[Records excerpted from a collection]

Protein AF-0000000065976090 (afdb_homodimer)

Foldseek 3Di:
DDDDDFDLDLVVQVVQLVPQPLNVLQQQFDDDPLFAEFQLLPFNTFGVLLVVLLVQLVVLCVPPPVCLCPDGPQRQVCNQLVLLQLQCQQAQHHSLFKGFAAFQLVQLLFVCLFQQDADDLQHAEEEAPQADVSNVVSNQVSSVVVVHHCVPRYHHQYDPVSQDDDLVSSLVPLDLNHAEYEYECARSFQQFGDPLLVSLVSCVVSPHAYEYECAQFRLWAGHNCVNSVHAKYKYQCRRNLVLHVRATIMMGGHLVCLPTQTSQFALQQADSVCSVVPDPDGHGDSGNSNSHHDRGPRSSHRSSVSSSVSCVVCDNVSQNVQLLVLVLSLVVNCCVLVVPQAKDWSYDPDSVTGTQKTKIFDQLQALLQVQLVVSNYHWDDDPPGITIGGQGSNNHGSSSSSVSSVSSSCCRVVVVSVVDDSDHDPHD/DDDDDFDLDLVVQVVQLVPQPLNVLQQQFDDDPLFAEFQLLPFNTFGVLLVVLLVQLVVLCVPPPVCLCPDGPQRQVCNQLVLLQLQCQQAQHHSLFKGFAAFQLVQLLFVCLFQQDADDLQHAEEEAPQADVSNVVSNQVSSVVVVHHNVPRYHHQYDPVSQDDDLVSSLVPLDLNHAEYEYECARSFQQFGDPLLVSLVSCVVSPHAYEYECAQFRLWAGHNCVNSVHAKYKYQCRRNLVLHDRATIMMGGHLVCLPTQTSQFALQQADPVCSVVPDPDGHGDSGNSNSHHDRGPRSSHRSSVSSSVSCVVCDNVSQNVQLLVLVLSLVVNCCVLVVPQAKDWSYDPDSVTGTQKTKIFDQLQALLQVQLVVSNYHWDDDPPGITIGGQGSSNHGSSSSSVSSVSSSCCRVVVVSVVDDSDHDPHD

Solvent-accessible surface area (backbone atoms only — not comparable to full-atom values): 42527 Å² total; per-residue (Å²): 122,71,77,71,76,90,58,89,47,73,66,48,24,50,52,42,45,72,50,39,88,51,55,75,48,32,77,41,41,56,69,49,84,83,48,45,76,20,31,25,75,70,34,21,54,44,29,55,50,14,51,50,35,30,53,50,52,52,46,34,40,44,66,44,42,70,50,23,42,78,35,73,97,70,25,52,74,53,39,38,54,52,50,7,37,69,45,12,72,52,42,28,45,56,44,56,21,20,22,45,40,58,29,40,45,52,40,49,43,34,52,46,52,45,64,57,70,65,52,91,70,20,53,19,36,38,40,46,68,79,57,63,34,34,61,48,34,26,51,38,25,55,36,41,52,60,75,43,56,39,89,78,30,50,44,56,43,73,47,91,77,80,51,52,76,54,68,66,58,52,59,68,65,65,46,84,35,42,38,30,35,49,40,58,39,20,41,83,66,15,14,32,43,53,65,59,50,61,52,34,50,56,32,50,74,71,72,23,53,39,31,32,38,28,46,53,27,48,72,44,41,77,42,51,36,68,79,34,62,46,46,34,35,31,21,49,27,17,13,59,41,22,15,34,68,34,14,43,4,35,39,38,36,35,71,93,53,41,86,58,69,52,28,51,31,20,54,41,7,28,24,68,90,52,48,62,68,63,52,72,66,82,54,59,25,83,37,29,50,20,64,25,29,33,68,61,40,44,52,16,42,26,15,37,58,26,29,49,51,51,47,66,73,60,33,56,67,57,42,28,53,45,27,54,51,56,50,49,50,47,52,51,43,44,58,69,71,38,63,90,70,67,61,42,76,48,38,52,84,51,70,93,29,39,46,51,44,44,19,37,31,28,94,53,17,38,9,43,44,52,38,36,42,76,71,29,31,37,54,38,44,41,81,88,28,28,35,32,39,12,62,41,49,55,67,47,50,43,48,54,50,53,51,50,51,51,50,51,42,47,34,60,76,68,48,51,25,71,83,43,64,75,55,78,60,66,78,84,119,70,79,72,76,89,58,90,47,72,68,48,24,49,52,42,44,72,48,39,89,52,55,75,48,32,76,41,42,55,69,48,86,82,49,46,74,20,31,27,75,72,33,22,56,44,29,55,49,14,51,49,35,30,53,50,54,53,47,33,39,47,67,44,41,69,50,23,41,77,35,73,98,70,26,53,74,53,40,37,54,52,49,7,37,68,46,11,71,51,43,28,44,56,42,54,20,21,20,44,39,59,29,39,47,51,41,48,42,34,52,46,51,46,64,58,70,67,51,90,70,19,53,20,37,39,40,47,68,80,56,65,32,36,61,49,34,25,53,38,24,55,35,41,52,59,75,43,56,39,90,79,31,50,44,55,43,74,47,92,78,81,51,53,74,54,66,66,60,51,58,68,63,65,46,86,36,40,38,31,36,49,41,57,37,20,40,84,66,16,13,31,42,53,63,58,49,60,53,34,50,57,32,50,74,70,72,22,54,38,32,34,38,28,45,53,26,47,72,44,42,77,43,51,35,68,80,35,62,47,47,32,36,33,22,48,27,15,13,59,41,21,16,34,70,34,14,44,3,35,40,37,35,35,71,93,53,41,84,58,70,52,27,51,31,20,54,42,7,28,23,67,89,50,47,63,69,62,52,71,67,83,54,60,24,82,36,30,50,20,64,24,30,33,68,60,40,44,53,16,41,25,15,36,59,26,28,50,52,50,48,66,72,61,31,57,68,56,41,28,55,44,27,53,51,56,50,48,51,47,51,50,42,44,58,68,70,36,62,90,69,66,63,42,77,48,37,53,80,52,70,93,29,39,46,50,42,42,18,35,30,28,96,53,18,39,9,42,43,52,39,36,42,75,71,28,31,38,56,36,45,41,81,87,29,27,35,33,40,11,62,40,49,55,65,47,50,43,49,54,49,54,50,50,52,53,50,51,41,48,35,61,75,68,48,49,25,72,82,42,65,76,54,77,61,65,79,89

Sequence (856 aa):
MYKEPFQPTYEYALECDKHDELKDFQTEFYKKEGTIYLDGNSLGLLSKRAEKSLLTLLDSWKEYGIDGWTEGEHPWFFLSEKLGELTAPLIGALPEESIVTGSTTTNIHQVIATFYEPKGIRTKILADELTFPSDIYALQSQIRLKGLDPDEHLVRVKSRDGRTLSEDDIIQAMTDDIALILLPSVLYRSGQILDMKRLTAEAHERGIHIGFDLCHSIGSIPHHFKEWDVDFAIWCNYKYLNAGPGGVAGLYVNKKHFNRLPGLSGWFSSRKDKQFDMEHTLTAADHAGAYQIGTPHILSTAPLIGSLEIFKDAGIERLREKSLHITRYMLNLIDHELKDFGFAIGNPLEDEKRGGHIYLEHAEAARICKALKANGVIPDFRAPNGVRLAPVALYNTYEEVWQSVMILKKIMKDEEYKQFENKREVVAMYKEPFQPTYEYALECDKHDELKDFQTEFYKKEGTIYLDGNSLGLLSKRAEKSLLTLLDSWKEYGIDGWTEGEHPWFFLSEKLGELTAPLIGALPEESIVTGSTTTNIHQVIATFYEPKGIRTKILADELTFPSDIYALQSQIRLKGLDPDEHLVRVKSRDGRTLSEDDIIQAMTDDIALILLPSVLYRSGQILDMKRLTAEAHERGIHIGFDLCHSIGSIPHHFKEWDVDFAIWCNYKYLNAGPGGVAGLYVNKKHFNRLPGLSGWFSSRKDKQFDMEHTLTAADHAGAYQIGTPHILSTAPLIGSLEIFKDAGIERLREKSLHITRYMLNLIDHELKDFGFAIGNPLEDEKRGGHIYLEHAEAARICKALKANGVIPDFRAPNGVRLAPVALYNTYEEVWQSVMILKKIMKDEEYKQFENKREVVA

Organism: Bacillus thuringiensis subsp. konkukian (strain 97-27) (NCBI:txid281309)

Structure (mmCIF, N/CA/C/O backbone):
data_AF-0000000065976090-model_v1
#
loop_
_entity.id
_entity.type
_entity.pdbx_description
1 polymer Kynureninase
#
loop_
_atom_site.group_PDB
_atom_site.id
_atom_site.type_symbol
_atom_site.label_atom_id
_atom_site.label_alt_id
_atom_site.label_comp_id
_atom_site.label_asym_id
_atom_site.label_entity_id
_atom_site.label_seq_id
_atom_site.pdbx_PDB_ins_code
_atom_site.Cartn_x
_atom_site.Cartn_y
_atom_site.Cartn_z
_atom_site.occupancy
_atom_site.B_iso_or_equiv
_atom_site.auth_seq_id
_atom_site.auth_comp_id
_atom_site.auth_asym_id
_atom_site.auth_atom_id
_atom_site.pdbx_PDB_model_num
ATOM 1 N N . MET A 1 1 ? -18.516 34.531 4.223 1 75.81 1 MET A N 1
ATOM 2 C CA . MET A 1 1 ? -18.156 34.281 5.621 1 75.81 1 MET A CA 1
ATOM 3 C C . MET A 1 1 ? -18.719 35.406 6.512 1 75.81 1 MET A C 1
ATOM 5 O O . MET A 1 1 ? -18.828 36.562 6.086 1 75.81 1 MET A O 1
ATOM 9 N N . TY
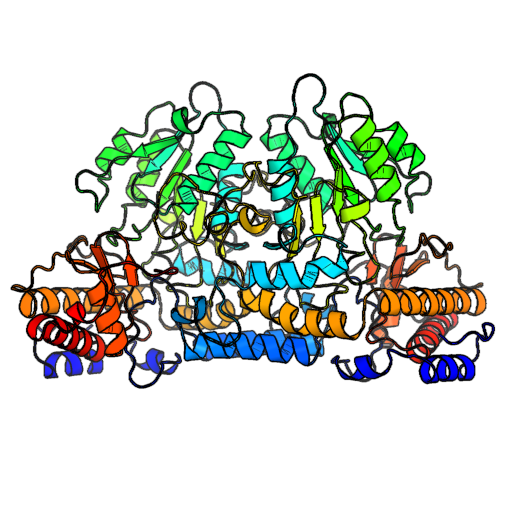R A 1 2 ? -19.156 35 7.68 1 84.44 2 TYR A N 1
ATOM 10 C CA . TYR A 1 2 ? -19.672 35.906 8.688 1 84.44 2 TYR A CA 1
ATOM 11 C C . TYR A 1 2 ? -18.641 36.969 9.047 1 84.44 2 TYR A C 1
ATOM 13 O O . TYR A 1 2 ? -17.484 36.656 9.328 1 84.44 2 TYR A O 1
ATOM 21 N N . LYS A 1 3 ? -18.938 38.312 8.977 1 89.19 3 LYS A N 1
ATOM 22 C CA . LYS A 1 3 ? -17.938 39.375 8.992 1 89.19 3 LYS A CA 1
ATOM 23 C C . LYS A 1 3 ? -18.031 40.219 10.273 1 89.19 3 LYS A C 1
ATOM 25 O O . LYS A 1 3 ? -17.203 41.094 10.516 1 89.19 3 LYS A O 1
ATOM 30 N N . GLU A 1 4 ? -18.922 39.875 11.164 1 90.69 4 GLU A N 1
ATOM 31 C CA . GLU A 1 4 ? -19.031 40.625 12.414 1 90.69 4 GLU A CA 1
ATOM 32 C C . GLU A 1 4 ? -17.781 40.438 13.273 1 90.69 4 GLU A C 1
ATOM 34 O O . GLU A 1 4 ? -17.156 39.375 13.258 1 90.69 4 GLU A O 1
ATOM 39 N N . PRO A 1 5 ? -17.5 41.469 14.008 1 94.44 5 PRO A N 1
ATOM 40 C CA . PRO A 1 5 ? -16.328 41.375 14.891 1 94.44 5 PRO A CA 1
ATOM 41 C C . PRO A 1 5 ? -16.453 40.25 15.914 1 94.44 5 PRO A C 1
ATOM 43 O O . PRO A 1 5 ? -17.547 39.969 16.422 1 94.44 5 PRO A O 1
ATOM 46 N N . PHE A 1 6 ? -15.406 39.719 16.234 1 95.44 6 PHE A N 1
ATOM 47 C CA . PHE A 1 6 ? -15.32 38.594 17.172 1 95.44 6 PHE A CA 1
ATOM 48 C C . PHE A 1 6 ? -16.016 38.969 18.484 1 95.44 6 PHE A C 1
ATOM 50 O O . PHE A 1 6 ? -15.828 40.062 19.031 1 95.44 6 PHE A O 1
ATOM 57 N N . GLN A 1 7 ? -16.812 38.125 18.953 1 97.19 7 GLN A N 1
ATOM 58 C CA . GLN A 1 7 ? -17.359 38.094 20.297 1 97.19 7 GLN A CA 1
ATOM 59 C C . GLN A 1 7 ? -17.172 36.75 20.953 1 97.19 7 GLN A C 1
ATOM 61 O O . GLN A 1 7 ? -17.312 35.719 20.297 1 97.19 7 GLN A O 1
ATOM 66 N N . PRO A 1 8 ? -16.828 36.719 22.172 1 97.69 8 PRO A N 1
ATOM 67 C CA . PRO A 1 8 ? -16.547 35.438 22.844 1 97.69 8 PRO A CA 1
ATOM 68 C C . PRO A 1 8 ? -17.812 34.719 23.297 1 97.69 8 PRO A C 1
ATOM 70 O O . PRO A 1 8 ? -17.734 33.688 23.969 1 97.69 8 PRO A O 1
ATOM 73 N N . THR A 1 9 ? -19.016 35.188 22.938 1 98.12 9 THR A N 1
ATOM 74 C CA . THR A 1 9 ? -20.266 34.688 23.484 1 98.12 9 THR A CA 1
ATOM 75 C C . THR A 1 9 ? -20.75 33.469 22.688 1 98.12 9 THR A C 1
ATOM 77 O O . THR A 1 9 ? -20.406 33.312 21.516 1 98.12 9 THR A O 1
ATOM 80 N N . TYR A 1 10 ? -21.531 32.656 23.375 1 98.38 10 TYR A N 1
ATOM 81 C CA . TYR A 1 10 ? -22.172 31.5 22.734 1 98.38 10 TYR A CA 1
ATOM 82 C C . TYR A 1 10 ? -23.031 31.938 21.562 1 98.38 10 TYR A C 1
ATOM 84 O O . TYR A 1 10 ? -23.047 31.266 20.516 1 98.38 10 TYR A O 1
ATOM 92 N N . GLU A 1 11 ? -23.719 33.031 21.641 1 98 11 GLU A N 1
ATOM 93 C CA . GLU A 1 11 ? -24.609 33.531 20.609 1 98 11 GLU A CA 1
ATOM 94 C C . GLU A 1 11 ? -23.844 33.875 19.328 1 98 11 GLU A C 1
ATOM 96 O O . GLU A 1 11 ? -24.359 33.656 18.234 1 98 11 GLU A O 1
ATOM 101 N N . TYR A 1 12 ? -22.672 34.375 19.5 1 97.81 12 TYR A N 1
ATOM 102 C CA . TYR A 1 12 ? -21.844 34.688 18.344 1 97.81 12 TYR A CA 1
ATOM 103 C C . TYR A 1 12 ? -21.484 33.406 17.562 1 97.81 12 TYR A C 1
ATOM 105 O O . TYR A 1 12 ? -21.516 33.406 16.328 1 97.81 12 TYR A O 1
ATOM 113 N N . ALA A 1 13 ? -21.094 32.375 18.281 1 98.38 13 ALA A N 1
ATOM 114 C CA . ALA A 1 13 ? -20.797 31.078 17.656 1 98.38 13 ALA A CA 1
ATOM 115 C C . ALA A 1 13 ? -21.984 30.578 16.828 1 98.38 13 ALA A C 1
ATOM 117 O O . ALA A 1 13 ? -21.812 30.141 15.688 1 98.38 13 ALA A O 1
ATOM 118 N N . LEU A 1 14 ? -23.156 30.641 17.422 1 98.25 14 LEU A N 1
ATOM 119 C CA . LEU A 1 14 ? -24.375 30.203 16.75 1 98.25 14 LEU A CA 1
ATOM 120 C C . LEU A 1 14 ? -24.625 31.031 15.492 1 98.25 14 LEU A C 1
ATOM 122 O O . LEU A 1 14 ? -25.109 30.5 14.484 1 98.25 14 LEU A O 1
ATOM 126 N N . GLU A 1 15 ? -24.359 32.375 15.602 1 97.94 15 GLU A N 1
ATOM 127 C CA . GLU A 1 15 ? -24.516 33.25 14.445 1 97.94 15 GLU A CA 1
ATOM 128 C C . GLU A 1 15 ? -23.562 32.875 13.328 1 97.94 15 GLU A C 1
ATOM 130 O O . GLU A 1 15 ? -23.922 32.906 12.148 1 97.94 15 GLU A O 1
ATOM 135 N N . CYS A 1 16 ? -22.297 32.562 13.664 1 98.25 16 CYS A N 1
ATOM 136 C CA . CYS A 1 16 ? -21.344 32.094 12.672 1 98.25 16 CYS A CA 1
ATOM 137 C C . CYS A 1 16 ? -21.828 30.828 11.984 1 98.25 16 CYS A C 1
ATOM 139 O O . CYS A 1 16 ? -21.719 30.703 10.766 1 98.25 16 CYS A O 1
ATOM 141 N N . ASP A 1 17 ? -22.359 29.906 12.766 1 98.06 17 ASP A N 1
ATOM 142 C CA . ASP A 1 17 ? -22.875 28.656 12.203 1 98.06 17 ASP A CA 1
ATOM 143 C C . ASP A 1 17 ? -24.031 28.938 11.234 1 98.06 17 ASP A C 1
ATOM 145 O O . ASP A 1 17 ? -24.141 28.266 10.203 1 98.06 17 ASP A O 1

_TASK TO CARRY OUT:_ Write out exactly the lines above between the line with "ATOM 32 C C" and the line with "ATOM 74 C CA", inclusive, and nothing beyond them.

_YOUR SOLUTION:_
ATOM 32 C C . GLU A 1 4 ? -17.781 40.438 13.273 1 90.69 4 GLU A C 1
ATOM 34 O O . GLU A 1 4 ? -17.156 39.375 13.258 1 90.69 4 GLU A O 1
ATOM 39 N N . PRO A 1 5 ? -17.5 41.469 14.008 1 94.44 5 PRO A N 1
ATOM 40 C CA . PRO A 1 5 ? -16.328 41.375 14.891 1 94.44 5 PRO A CA 1
ATOM 41 C C . PRO A 1 5 ? -16.453 40.25 15.914 1 94.44 5 PRO A C 1
ATOM 43 O O . PRO A 1 5 ? -17.547 39.969 16.422 1 94.44 5 PRO A O 1
ATOM 46 N N . PHE A 1 6 ? -15.406 39.719 16.234 1 95.44 6 PHE A N 1
ATOM 47 C CA . PHE A 1 6 ? -15.32 38.594 17.172 1 95.44 6 PHE A CA 1
ATOM 48 C C . PHE A 1 6 ? -16.016 38.969 18.484 1 95.44 6 PHE A C 1
ATOM 50 O O . PHE A 1 6 ? -15.828 40.062 19.031 1 95.44 6 PHE A O 1
ATOM 57 N N . GLN A 1 7 ? -16.812 38.125 18.953 1 97.19 7 GLN A N 1
ATOM 58 C CA . GLN A 1 7 ? -17.359 38.094 20.297 1 97.19 7 GLN A CA 1
ATOM 59 C C . GLN A 1 7 ? -17.172 36.75 20.953 1 97.19 7 GLN A C 1
ATOM 61 O O . GLN A 1 7 ? -17.312 35.719 20.297 1 97.19 7 GLN A O 1
ATOM 66 N N . PRO A 1 8 ? -16.828 36.719 22.172 1 97.69 8 PRO A N 1
ATOM 67 C CA . PRO A 1 8 ? -16.547 35.438 22.844 1 97.69 8 PRO A CA 1
ATOM 68 C C . PRO A 1 8 ? -17.812 34.719 23.297 1 97.69 8 PRO A C 1
ATOM 70 O O . PRO A 1 8 ? -17.734 33.688 23.969 1 97.69 8 PRO A O 1
ATOM 73 N N . THR A 1 9 ? -19.016 35.188 22.938 1 98.12 9 THR A N 1
ATOM 74 C CA . THR A 1 9 ? -20.266 34.688 23.484 1 98.12 9 THR A CA 1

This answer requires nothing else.